第二百六話 目的地に到着!! されど彼女達の苦難は続く その一
お疲れ様です。
本日の前半部分の投稿になります。
地面の上に広がる無限に近い数の細かい砂達は空から降り注ぐ太陽の光を己が力に変えて大変仲良くお互いの手を取り合っている。
たった数粒程度の砂ならば例え砂達が手を取り合おうとも通常歩行になぁんの支障も無い。
しかし、長きに亘る行軍によって体力と気力の擦り減ったヘナチョコの体には只歩くと言う行為がもの凄く辛い行動に変わってしまっていた。

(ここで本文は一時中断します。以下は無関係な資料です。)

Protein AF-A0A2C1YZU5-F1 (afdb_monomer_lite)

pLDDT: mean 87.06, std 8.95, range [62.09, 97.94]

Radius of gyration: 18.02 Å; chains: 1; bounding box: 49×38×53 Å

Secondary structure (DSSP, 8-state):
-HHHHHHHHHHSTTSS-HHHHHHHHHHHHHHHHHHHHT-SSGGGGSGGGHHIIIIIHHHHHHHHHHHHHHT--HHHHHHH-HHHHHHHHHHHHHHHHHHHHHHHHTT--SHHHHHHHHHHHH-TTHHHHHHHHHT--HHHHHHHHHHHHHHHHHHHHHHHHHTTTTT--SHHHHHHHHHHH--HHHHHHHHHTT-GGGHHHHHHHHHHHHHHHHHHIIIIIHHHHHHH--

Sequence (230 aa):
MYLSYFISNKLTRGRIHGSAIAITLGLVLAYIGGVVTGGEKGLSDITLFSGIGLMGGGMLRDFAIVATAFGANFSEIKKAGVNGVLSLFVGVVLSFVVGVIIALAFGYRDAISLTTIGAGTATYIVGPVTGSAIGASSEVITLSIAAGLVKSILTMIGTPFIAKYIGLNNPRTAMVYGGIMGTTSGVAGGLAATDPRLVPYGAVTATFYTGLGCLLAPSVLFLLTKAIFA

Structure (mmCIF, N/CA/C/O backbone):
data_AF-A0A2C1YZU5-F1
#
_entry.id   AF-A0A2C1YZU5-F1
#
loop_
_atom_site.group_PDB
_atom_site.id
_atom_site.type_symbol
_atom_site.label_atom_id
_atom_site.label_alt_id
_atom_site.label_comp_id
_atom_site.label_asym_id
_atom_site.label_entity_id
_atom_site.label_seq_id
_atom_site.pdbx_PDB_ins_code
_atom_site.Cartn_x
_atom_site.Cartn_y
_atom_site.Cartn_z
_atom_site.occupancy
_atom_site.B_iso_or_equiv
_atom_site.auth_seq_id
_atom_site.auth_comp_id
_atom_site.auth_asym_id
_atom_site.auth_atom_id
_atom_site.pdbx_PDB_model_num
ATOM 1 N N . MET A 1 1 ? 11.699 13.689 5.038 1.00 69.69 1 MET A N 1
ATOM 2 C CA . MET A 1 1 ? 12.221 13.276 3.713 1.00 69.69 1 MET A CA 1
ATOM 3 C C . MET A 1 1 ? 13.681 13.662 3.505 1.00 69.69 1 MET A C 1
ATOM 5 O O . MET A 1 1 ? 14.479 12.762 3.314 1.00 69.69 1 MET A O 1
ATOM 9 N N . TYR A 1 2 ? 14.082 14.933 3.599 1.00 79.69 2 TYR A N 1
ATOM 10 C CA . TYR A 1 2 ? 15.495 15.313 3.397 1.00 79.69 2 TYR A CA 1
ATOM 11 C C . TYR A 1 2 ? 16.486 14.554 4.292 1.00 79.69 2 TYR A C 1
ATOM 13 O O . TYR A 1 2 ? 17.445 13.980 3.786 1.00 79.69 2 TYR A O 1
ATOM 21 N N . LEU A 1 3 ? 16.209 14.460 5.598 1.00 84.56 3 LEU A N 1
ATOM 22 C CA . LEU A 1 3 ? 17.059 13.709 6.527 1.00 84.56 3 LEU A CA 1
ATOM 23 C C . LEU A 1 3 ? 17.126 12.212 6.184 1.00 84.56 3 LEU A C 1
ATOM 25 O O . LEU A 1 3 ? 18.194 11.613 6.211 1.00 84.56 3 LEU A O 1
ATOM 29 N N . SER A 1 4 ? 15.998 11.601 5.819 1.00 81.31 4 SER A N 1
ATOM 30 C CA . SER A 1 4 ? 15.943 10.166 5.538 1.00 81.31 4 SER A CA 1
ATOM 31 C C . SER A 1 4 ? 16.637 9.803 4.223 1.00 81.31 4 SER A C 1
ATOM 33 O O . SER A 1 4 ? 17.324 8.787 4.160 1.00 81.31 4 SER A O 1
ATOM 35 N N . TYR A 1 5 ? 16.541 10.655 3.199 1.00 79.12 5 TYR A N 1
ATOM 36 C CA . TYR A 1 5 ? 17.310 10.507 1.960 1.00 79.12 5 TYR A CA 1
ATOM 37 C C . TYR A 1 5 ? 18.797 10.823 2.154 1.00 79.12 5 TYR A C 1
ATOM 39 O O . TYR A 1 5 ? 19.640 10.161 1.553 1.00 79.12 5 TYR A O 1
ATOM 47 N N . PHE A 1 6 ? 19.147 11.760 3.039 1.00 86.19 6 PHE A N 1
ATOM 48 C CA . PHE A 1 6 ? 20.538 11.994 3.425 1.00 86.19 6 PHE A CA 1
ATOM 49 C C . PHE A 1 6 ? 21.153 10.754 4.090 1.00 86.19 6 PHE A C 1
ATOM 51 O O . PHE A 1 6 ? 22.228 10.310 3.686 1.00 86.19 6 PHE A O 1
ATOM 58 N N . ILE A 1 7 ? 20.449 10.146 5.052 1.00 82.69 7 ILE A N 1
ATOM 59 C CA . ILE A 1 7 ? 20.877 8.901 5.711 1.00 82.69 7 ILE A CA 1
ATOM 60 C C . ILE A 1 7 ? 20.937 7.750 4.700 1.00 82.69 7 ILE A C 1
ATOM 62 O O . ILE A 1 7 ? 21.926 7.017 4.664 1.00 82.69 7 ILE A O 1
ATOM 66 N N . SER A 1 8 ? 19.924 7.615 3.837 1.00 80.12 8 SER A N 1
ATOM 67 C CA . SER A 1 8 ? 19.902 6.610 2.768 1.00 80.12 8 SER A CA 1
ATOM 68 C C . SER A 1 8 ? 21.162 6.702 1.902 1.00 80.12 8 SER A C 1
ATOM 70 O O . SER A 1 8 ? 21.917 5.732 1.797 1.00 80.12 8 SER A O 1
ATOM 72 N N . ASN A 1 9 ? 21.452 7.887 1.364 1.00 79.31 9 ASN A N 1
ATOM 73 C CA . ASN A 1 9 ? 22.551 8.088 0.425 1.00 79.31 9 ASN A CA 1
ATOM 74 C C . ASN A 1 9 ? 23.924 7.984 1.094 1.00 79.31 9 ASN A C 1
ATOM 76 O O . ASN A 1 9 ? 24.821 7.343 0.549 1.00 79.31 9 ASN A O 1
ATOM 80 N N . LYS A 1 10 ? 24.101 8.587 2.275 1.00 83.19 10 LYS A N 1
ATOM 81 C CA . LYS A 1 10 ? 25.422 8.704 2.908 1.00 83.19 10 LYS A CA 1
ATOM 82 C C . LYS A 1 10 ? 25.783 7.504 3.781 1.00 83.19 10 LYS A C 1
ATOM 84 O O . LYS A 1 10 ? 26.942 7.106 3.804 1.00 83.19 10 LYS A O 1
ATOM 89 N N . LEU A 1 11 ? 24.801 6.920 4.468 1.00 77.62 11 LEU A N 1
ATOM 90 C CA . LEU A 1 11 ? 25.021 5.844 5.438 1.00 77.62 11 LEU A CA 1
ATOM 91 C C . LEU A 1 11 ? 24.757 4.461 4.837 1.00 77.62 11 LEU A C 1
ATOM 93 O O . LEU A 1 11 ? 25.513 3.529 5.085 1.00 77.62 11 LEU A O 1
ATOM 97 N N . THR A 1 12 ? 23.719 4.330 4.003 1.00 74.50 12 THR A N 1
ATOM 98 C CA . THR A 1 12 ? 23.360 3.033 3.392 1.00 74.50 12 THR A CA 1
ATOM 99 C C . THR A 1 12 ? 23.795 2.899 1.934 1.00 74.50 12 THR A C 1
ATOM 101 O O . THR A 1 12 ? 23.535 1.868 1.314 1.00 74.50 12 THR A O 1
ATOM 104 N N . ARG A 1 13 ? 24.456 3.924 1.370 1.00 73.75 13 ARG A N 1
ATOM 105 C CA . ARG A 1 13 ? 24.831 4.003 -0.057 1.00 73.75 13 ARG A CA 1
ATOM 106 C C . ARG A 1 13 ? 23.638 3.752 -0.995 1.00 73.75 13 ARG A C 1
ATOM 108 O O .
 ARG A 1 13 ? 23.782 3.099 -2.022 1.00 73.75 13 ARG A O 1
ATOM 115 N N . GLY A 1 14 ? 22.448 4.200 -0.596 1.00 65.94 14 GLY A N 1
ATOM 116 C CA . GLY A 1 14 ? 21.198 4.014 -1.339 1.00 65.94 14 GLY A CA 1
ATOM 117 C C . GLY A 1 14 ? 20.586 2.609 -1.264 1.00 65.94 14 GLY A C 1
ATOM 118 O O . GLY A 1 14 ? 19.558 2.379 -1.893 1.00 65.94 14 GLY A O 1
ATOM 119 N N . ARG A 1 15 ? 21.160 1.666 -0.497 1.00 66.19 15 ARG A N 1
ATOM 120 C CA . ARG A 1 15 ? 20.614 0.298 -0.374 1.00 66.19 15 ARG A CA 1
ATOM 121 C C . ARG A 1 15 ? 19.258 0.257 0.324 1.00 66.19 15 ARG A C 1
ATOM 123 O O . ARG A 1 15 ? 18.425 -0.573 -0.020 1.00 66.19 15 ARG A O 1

な、何で砂浜の上を歩くだけでこうも汗が垂れて来るのよ……。
しかも!! 大量の砂がこれ以上進ませないとして私の足に絡みついて来るしぃぃいい!!
「あぁうざったい!! 空を飛んでやろうかしら!!!!」
拘束だらけの砂浜から無限の自由が広がる青き空を見上げ、私達の事情を一切知らずニッコニコの笑みを浮かべている太陽を睨み付けて今も私の足をギュっと掴んでいる砂達を踏んづけてやった。
「フィロ、もう間も無くルミナの街に到着する予定ですわ。ですからその鬱陶しい地団駄を止めて頂けます??」
「そ――そ――、後一時間程度で到着だし。それにダン達が何処で監視しているのか分からないのよ?? 阿保な行動が私達に迷惑を掛けるんだから大人しくしていろ」
「何よあんたら!!!! 隊長の私がクッタクタに疲れているのよ!? それを労うのが平の隊員じゃあないの!?」
取り敢えず地面の上に転がっている石を拾い上げ、南方向に向かい地平線の彼方までずぅっと続いて行く紺碧の海に向かって投げやすそうな石を思いっきりぶん投げてやった。

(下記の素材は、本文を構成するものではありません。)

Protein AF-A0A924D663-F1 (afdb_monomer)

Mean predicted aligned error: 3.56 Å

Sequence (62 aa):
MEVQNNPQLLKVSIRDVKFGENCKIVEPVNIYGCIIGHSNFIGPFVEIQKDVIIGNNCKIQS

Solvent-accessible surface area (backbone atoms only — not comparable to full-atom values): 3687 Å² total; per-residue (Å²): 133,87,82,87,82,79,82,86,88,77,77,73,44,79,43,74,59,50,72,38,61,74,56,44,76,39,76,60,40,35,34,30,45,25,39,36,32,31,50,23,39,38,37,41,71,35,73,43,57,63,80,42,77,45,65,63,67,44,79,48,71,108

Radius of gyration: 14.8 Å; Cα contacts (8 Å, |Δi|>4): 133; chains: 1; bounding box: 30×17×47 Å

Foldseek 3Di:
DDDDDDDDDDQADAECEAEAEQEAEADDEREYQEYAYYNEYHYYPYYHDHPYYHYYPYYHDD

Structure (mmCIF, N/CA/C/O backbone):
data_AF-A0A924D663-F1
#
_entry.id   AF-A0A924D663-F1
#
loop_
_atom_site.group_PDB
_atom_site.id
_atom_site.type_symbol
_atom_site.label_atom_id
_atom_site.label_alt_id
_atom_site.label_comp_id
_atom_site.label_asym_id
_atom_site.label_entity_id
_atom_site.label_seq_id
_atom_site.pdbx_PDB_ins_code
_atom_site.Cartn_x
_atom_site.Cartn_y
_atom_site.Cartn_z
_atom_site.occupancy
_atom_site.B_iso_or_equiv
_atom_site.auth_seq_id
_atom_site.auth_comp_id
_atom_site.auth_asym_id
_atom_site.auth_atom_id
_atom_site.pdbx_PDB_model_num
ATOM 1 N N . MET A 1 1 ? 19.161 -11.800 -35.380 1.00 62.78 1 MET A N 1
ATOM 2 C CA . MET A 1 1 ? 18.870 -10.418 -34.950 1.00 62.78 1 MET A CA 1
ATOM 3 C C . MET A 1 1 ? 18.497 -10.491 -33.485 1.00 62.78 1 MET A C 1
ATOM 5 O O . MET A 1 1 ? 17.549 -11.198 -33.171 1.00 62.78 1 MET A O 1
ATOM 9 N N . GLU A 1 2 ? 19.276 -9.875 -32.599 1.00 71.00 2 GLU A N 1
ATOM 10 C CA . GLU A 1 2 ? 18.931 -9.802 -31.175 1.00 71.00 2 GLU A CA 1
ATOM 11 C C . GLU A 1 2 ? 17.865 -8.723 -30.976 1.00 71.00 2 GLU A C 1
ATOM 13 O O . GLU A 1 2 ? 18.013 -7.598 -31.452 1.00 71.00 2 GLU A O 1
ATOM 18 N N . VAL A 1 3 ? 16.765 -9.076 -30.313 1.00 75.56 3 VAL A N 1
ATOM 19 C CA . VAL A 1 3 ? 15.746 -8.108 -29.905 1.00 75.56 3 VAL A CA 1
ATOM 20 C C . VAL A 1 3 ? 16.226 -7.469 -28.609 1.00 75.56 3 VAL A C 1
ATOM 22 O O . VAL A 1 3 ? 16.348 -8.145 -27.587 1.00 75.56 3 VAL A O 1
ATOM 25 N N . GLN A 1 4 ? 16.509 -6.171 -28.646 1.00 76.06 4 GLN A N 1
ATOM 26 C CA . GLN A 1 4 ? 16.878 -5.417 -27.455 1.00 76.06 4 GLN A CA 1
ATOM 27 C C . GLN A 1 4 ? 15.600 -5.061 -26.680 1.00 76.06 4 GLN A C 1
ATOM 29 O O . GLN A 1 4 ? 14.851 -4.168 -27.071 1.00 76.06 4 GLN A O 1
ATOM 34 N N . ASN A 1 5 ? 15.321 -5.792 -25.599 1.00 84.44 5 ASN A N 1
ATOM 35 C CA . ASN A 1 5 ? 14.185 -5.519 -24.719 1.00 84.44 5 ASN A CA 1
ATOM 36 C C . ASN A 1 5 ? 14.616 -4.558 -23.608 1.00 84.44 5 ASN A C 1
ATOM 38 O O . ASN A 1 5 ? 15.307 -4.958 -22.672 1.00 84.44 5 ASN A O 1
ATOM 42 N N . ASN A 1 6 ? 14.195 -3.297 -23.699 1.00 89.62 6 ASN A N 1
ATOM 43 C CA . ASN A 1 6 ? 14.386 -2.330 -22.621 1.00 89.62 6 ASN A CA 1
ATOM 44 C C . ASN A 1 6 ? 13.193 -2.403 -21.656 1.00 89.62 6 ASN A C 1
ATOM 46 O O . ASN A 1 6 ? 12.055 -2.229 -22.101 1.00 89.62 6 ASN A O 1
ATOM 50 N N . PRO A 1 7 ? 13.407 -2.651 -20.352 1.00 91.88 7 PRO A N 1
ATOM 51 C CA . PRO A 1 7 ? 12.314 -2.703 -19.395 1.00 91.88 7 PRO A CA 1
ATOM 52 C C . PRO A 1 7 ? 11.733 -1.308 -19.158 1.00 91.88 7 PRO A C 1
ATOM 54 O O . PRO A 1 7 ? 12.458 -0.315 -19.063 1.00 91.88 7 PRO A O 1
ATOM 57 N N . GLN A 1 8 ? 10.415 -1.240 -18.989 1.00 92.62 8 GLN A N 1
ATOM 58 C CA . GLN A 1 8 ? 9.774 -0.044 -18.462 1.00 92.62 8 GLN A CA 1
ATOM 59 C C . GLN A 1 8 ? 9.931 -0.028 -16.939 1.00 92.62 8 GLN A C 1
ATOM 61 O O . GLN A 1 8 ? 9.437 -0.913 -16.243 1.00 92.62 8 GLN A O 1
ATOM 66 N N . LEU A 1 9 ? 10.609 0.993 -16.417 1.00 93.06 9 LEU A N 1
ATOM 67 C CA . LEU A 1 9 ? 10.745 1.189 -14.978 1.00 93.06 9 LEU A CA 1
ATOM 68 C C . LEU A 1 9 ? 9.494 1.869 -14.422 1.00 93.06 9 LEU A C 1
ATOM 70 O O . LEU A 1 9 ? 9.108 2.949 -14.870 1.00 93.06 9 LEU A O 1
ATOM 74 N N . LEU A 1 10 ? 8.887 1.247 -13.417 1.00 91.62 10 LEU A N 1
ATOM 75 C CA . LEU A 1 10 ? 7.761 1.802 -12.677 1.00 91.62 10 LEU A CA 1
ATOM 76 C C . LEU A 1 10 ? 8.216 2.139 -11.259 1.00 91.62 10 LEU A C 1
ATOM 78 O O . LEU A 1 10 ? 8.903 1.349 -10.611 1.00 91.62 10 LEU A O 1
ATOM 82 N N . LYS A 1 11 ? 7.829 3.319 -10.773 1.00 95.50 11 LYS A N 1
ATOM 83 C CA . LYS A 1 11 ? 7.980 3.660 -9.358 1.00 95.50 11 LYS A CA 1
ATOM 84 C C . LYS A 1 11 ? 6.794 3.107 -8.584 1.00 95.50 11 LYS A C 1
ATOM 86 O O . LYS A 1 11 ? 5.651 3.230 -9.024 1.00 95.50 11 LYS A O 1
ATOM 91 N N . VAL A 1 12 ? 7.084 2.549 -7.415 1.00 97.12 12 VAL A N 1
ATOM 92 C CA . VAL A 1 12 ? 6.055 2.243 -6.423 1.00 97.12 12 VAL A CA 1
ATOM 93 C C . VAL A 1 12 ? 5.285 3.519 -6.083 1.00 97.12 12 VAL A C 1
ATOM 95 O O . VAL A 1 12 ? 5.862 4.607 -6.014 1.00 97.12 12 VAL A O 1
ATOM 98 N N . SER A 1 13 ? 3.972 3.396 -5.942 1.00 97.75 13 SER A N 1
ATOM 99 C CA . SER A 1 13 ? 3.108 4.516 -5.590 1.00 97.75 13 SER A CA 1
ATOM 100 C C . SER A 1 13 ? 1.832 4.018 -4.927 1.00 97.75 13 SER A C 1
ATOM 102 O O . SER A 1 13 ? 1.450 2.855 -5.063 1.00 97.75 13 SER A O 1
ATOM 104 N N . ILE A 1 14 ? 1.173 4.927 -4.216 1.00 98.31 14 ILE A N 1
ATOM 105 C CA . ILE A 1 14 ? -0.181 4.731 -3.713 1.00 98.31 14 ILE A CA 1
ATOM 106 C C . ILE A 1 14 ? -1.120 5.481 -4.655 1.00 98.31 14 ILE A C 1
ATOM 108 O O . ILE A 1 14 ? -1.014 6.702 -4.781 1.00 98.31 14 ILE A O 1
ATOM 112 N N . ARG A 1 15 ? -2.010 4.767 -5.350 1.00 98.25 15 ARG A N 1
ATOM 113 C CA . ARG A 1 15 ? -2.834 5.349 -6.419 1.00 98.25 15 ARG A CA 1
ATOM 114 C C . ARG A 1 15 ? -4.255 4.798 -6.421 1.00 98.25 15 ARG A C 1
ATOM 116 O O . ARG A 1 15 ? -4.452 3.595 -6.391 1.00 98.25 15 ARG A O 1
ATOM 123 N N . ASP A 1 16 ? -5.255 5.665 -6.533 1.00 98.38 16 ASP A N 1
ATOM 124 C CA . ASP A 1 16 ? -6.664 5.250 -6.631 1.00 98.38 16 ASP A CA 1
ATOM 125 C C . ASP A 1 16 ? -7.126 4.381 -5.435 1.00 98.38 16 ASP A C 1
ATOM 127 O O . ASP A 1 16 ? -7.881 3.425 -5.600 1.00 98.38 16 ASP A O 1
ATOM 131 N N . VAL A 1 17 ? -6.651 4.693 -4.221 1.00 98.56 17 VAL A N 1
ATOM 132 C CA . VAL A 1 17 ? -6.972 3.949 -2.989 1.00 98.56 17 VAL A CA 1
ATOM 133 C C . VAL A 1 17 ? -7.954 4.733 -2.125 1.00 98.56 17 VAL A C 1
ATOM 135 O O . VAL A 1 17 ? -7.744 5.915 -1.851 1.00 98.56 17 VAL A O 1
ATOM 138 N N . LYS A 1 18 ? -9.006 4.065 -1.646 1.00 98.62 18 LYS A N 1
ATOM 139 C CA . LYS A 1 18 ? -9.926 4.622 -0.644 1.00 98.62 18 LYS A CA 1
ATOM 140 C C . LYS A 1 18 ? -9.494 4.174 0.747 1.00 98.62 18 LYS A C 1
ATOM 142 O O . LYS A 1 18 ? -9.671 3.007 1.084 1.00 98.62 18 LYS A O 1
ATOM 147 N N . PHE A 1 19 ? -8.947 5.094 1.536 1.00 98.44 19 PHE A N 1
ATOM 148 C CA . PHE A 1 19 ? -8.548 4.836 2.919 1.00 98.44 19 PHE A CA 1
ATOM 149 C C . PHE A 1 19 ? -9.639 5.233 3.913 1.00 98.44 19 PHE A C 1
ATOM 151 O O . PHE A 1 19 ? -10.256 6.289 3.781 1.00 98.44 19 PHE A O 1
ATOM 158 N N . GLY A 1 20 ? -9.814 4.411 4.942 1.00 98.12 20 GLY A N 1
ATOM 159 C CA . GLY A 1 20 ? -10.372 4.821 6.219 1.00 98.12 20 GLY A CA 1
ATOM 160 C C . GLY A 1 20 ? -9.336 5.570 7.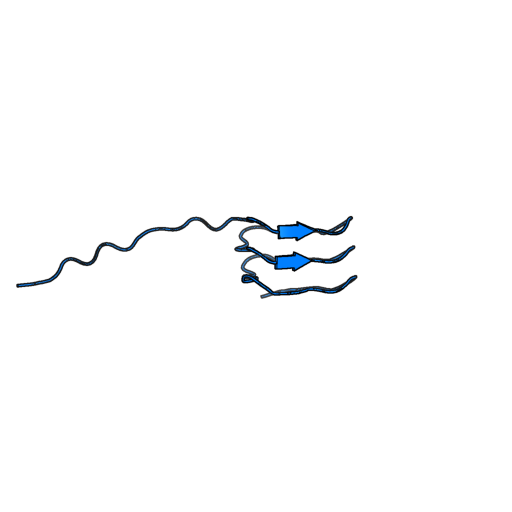060 1.00 98.12 20 GLY A C 1
ATOM 161 O O . GLY A 1 20 ? -8.139 5.602 6.765 1.00 98.12 20 GLY A O 1
ATOM 162 N N . GLU A 1 21 ? -9.803 6.180 8.139 1.00 98.38 21 GLU A N 1
ATOM 163 C CA . GLU A 1 21 ? -8.982 6.993 9.038 1.00 98.38 21 GLU A CA 1
ATOM 164 C C . GLU A 1 21 ? -7.902 6.184 9.779 1.00 98.38 21 GLU A C 1
ATOM 166 O O . GLU A 1 21 ? -8.016 4.973 9.980 1.00 98.38 21 GLU A O 1
ATOM 171 N N . ASN A 1 22 ? -6.865 6.884 10.251 1.00 98.31 22 ASN A N 1
ATOM 172 C CA . ASN A 1 22 ? -5.822 6.359 11.144 1.00 98.31 22 ASN A CA 1
ATOM 173 C C . ASN A 1 22 ? -4.996 5.181 10.590 1.00 98.31 22 ASN A C 1
ATOM 175 O O . ASN A 1 22 ? -4.392 4.430 11.359 1.00 98.31 22 ASN A O 1
ATOM 179 N N . CYS A 1 23 ? -4.927 5.028 9.266 1.00 98.25 23 CYS A N 1
ATOM 180 C CA . CYS A 1 23 ? -4.009 4.086 8.636 1.00 98.25 23 CYS A CA 1
ATOM 181 C C . CYS A 1 23 ? -2.553 4.550 8.773 1.00 98.25 23 CYS A C 1
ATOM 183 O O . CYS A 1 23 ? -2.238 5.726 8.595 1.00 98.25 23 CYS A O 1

んぉ!! 何気に自己最長記録を更新したかもっ!!!!
美しい放物線を描いて飛んで行った石は重力に引かれて徐々に海へと降下。
二つのお目目ちゃんの視力を最大限にまで高めないと確認出来ない距離にチャポンと落ちた石は大海原に矮小な水柱を発生させた。
「平はそっちでしょ。私がずぅっと行動の指揮と食料を管理していたのにあんたって奴は……」
はい、文句は一切受け付けませ――んっ。
「イスハ――!!!! 見えて来たぁぁああ――――ッ!?」
分隊の斥候の役割を果たして私達のずぅぅっと先を先行している可愛くてモッフモフの三本の尻尾に向かって叫んでやった。
「じゃかましいぞクソたわけが!! 暑いからだまって歩け!!!!」
どいつもコイツも私に汚い言葉を掛けて……。相手を思い遣るって事は出来ないのかしらねぇ。
「どう!? 見えた!?」
大分消耗した体に鞭を打って駆け出して彼女に追い付くと、小さいながらも大地に根を張った巨木の様にしっかりとした重心を持つイスハの背を軽快に叩いてやった。
「見えたのならほうこくするわ!! だまって歩けばか者が!!!!」
「そうカリカリすると早く老けるわよ?? 誰だって疲れているんだからせめて私達だけでも元気を振り撒いて隊を元気付けるべきだと思わない!?」
「思わん!!!!」
あっそう、でも私は止めませ――ん!!
「あんた達――!! もう直ぐ到着だから元気出しなさいよね――!!!!」
先行している私達よりも後方で蟻の歩みよりも遅い速度で砂浜の上をエッコラヨッコラと歩き続けている三名に向かって手を振って上げた。
「はぁぁ……。あの元気が超うざったいわね」
「その意見に同意しますわ」
「フィロのばかはいつもどおり」
「ふぅ――。しっかし、三ノ月だってのに馬鹿みたいに太陽の光が強いわね」
額から零れ落ちて来る汗を右手の甲でクイっと拭い空を見上げる。
所々に浮かぶ雲が時折ニッコニコの笑みを浮かべている太陽を隠しているが、たった数十秒若しくは数分程度の影では大陸に広がる気温を下げる事は叶わず私達の体力を悪戯に奪い続けていた。
気温や天候、そして地理。
日常生活を続ける中では余り気に留めない些細な変化がこうも疲れた体に影響を与えるとは思いもしなかったわね。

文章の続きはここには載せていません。